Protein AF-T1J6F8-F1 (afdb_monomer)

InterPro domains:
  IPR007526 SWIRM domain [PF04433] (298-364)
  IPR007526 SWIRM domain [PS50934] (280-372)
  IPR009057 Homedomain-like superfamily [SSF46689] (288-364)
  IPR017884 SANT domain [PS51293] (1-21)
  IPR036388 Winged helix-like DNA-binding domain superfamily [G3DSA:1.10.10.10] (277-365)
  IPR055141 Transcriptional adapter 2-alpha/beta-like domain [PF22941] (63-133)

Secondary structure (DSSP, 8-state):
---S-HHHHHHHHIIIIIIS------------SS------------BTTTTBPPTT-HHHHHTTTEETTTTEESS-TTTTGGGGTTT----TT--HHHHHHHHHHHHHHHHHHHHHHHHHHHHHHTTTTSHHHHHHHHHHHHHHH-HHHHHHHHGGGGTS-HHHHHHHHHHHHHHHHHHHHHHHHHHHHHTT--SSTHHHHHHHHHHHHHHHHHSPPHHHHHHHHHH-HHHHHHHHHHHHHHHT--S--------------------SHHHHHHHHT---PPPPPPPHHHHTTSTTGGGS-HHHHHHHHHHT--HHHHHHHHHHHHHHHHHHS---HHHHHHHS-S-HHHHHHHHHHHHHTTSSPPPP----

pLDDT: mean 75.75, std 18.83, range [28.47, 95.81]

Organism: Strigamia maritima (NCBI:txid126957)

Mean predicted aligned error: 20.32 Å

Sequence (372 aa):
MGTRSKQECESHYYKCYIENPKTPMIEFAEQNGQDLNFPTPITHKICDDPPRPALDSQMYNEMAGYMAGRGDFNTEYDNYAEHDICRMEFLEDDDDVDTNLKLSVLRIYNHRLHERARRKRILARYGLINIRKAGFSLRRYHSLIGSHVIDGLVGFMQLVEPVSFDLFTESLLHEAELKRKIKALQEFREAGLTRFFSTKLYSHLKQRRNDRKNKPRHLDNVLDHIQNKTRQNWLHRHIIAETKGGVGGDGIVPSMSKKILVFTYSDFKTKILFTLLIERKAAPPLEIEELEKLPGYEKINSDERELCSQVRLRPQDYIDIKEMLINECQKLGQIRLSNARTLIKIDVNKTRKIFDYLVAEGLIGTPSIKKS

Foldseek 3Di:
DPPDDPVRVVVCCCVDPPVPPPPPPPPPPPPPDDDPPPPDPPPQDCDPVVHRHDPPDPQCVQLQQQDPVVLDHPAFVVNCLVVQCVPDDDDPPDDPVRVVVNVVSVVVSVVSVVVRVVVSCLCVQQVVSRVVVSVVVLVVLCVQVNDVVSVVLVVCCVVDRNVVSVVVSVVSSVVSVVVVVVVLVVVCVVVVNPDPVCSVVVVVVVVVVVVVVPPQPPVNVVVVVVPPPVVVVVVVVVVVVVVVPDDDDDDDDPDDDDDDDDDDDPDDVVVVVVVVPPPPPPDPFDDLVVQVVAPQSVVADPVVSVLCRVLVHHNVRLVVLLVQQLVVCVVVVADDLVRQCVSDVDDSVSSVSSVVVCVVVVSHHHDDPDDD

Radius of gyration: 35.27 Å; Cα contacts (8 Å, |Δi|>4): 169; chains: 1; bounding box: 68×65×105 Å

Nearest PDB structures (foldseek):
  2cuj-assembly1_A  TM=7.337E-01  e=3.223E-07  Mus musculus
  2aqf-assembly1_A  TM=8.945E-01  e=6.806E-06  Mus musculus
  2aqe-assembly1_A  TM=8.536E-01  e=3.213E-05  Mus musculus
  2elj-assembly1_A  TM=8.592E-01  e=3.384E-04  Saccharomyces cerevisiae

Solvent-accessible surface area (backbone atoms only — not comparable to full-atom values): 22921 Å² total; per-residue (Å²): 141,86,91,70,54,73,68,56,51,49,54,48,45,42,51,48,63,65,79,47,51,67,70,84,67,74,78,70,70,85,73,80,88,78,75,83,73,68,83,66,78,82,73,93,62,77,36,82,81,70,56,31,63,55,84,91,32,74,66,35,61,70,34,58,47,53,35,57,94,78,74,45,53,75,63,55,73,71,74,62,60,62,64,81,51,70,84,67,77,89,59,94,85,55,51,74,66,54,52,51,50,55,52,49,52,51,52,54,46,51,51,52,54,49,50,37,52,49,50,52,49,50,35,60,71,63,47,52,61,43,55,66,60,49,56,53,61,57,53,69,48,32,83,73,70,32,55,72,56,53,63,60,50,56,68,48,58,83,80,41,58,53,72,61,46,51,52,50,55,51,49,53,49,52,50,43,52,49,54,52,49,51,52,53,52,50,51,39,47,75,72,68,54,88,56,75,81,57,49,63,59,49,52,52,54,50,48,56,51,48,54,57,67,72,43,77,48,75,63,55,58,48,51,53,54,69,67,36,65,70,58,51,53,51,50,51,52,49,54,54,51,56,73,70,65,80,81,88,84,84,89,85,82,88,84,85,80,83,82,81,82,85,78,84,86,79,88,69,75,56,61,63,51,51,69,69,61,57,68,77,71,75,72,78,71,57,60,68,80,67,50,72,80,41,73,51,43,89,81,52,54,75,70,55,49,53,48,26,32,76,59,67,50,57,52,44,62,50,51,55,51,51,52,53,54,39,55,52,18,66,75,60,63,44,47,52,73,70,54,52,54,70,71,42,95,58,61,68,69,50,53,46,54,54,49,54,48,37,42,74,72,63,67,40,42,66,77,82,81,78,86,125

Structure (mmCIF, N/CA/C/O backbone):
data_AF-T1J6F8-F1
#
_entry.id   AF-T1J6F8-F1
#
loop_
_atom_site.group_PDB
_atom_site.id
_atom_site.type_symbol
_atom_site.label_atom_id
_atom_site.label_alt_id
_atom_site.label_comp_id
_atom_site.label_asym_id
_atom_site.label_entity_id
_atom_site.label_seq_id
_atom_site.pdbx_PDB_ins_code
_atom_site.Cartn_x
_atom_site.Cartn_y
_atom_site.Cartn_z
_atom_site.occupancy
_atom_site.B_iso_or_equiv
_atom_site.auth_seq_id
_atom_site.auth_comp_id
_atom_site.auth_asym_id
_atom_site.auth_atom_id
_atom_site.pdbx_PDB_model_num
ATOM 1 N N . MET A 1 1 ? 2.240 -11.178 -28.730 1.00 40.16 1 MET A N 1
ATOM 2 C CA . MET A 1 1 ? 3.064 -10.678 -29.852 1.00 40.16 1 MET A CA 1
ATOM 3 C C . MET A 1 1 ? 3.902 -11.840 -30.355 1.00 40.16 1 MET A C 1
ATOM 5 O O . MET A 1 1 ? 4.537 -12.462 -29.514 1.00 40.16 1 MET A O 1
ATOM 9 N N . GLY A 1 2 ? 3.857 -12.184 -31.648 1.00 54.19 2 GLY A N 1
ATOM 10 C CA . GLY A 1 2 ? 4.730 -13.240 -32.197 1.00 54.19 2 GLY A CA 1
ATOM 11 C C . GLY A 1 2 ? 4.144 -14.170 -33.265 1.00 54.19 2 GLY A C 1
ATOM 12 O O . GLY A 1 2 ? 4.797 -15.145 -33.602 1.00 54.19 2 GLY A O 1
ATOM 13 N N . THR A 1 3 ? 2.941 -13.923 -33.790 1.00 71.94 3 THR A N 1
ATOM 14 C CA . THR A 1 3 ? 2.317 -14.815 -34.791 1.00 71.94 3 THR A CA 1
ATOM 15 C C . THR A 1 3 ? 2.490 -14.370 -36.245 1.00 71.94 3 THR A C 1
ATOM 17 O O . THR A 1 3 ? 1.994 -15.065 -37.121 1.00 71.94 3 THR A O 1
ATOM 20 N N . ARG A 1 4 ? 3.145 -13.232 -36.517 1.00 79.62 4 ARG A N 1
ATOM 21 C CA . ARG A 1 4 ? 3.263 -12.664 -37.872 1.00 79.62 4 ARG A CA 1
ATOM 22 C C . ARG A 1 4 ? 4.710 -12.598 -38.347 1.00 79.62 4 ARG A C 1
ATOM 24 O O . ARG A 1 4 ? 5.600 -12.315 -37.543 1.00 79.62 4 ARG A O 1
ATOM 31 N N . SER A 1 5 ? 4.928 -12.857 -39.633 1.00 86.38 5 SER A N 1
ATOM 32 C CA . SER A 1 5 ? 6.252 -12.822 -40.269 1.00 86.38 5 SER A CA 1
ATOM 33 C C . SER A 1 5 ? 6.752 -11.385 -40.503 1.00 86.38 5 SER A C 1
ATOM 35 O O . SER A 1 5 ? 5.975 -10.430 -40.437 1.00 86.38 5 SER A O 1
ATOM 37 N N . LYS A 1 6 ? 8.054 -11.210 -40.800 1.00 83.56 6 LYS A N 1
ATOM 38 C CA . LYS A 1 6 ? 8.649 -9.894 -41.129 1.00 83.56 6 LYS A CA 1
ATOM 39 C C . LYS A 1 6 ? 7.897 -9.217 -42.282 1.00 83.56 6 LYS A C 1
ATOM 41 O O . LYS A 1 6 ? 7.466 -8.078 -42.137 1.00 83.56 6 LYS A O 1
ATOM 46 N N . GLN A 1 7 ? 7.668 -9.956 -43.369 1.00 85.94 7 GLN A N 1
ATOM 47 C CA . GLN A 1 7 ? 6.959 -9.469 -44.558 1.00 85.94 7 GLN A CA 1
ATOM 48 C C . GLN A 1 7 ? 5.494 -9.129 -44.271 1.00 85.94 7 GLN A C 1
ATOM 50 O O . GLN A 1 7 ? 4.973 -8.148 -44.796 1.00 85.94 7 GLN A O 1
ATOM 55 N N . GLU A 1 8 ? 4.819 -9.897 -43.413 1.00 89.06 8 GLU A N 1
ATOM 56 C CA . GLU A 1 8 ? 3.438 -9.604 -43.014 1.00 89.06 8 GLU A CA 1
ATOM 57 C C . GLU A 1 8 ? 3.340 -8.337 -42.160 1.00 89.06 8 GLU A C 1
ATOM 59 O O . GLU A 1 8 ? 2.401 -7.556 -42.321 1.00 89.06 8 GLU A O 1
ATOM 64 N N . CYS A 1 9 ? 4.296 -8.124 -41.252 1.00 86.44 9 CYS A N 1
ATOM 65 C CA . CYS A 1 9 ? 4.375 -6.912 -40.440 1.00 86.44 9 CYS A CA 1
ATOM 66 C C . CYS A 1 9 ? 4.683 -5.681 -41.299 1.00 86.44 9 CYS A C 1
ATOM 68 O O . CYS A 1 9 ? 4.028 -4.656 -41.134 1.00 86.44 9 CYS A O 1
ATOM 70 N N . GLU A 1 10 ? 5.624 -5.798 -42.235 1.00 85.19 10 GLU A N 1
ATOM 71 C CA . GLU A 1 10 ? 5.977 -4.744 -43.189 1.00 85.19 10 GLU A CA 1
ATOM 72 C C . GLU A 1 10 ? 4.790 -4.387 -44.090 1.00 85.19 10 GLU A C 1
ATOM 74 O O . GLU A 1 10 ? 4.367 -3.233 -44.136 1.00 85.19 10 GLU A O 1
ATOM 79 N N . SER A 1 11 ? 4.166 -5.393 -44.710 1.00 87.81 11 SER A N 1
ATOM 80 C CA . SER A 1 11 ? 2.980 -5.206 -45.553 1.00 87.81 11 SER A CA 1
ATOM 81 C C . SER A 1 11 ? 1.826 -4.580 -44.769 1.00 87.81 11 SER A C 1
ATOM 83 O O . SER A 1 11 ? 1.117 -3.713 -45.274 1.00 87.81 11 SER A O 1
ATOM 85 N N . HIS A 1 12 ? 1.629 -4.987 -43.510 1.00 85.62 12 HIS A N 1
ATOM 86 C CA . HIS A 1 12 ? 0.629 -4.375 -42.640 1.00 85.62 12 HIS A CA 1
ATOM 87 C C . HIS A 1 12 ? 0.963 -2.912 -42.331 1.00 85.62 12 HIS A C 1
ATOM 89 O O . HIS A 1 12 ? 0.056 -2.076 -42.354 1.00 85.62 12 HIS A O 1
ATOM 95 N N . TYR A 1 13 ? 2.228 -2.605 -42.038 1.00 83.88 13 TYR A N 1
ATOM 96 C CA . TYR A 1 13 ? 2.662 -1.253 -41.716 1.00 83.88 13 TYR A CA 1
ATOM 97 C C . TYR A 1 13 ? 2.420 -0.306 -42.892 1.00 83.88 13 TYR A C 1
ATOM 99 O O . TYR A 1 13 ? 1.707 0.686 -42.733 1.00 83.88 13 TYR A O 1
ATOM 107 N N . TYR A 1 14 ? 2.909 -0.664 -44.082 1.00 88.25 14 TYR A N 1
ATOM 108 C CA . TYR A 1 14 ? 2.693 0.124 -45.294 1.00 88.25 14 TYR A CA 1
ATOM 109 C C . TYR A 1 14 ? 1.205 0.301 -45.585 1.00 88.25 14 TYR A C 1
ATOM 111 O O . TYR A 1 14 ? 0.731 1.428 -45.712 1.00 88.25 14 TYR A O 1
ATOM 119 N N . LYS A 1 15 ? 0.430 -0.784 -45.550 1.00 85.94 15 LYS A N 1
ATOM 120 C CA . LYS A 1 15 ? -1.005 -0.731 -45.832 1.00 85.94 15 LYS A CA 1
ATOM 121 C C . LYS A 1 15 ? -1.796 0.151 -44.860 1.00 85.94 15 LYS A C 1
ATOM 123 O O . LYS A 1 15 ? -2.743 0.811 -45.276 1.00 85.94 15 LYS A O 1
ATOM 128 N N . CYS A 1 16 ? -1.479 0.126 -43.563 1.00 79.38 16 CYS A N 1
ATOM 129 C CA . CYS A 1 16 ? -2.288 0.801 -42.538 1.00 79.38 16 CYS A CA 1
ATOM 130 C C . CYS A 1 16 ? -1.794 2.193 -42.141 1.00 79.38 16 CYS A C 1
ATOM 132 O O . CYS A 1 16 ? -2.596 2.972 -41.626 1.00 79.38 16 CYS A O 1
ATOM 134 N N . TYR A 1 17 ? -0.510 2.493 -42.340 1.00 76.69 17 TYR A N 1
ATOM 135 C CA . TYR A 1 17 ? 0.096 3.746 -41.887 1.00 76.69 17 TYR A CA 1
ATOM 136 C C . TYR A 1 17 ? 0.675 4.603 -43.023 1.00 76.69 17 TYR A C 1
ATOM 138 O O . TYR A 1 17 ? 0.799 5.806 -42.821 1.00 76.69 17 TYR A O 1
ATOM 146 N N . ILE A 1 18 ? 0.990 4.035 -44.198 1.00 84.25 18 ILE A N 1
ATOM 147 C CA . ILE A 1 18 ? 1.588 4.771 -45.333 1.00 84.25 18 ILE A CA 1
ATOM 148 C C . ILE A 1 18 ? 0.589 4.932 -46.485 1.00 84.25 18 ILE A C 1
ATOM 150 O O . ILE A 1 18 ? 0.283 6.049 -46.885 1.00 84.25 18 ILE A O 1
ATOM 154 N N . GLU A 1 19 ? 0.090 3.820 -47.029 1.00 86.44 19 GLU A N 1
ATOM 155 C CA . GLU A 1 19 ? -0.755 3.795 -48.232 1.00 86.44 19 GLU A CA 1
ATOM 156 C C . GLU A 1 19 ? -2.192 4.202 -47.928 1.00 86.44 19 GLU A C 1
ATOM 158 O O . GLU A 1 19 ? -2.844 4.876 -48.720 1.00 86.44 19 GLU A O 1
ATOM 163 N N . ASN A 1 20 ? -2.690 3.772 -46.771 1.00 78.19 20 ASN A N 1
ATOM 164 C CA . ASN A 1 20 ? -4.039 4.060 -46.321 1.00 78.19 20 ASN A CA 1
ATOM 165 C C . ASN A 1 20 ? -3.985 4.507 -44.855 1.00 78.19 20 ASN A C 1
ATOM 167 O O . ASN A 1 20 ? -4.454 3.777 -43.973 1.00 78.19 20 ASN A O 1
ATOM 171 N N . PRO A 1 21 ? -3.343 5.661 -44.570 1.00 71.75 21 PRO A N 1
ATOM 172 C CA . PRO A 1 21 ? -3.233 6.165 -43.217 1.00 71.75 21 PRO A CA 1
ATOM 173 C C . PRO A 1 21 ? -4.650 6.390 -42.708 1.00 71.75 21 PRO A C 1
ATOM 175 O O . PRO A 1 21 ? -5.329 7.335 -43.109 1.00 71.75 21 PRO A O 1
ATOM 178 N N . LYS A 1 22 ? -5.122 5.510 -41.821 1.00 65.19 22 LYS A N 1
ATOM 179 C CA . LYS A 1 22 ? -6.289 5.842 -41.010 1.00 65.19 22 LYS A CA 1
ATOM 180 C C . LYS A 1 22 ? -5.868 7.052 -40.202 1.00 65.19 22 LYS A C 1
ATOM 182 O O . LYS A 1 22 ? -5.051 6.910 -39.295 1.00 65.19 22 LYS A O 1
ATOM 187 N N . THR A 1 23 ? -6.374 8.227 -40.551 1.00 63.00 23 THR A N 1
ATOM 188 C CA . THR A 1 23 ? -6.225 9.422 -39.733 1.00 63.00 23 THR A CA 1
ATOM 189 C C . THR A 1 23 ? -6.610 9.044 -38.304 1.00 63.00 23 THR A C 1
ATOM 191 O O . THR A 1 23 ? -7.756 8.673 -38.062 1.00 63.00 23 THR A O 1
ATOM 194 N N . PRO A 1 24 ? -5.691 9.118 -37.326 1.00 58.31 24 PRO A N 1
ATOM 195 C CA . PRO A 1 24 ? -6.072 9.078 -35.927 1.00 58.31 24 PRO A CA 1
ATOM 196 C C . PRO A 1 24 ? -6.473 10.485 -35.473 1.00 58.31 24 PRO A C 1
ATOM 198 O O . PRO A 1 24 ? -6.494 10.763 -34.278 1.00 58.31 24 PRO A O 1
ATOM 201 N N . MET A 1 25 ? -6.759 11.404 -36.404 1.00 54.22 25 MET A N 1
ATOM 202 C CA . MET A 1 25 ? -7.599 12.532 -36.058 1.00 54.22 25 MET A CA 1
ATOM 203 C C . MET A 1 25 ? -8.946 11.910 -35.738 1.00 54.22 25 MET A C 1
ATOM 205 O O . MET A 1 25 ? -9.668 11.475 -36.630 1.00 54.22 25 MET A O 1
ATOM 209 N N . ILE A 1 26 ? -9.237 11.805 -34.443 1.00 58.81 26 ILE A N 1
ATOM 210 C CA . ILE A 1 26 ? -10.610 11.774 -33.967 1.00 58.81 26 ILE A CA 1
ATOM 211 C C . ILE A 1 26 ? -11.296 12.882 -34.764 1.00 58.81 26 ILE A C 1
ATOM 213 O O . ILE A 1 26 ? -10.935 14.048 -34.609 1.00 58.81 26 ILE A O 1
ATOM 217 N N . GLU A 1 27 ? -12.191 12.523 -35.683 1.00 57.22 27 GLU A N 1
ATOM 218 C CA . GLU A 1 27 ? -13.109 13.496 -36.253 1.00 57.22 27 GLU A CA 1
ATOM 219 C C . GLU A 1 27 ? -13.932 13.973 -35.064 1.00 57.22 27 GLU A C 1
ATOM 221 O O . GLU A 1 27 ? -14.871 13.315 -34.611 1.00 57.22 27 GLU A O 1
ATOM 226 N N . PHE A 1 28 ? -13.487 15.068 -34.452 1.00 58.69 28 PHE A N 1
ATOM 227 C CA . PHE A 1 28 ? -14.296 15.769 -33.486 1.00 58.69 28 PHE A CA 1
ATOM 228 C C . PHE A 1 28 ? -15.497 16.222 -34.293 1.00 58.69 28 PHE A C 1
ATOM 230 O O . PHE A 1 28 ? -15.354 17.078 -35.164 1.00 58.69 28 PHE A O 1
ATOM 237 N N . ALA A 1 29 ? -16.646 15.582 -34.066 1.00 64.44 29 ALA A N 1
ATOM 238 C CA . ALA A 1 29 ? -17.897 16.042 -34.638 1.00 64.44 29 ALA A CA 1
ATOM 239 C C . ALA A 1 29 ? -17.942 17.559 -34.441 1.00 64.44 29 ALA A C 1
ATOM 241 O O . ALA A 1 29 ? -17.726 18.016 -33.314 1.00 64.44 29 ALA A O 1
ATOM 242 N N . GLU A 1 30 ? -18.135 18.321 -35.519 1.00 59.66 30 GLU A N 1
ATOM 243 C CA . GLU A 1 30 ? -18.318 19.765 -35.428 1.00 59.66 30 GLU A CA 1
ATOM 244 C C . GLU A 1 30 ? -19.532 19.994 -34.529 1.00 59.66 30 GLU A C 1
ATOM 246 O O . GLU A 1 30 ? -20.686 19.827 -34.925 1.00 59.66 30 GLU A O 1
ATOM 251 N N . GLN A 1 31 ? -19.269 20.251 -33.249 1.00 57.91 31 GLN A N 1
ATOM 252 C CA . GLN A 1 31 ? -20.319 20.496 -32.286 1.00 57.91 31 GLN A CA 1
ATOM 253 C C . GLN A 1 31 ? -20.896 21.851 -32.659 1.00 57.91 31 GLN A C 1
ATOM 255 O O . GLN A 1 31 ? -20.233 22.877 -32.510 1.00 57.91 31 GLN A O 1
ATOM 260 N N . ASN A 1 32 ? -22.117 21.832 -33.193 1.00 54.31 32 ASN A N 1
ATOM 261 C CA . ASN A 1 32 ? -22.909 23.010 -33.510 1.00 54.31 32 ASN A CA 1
● ● ●
- Exercise prompt: Set down verbatim only the lines between the start of the data above and the line with "pLDDT: mean 75.75, std", both boundaries included.

- Your solution:
Protein AF-T1J6F8-F1 (afdb_monomer)

InterPro domains:
  IPR007526 SWIRM domain [PF04433] (298-364)
  IPR007526 SWIRM domain [PS50934] (280-372)
  IPR009057 Homedomain-like superfamily [SSF46689] (288-364)
  IPR017884 SANT domain [PS51293] (1-21)
  IPR036388 Winged helix-like DNA-binding domain superfamily [G3DSA:1.10.10.10] (277-365)
  IPR055141 Transcriptional adapter 2-alpha/beta-like domain [PF22941] (63-133)

Secondary structure (DSSP, 8-state):
---S-HHHHHHHHIIIIIIS------------SS------------BTTTTBPPTT-HHHHHTTTEETTTTEESS-TTTTGGGGTTT----TT--HHHHHHHHHHHHHHHHHHHHHHHHHHHHHHTTTTSHHHHHHHHHHHHHHH-HHHHHHHHGGGGTS-HHHHHHHHHHHHHHHHHHHHHHHHHHHHHTT--SSTHHHHHHHHHHHHHHHHHSPPHHHHHHHHHH-HHHHHHHHHHHHHHHT--S--------------------SHHHHHHHHT---PPPPPPPHHHHTTSTTGGGS-HHHHHHHHHHT--HHHHHHHHHHHHHHHHHHS---HHHHHHHS-S-HHHHHHHHHHHHHTTSSPPPP----

pLDDT: mean 75.75, std 18.83, range [28.47, 95.81]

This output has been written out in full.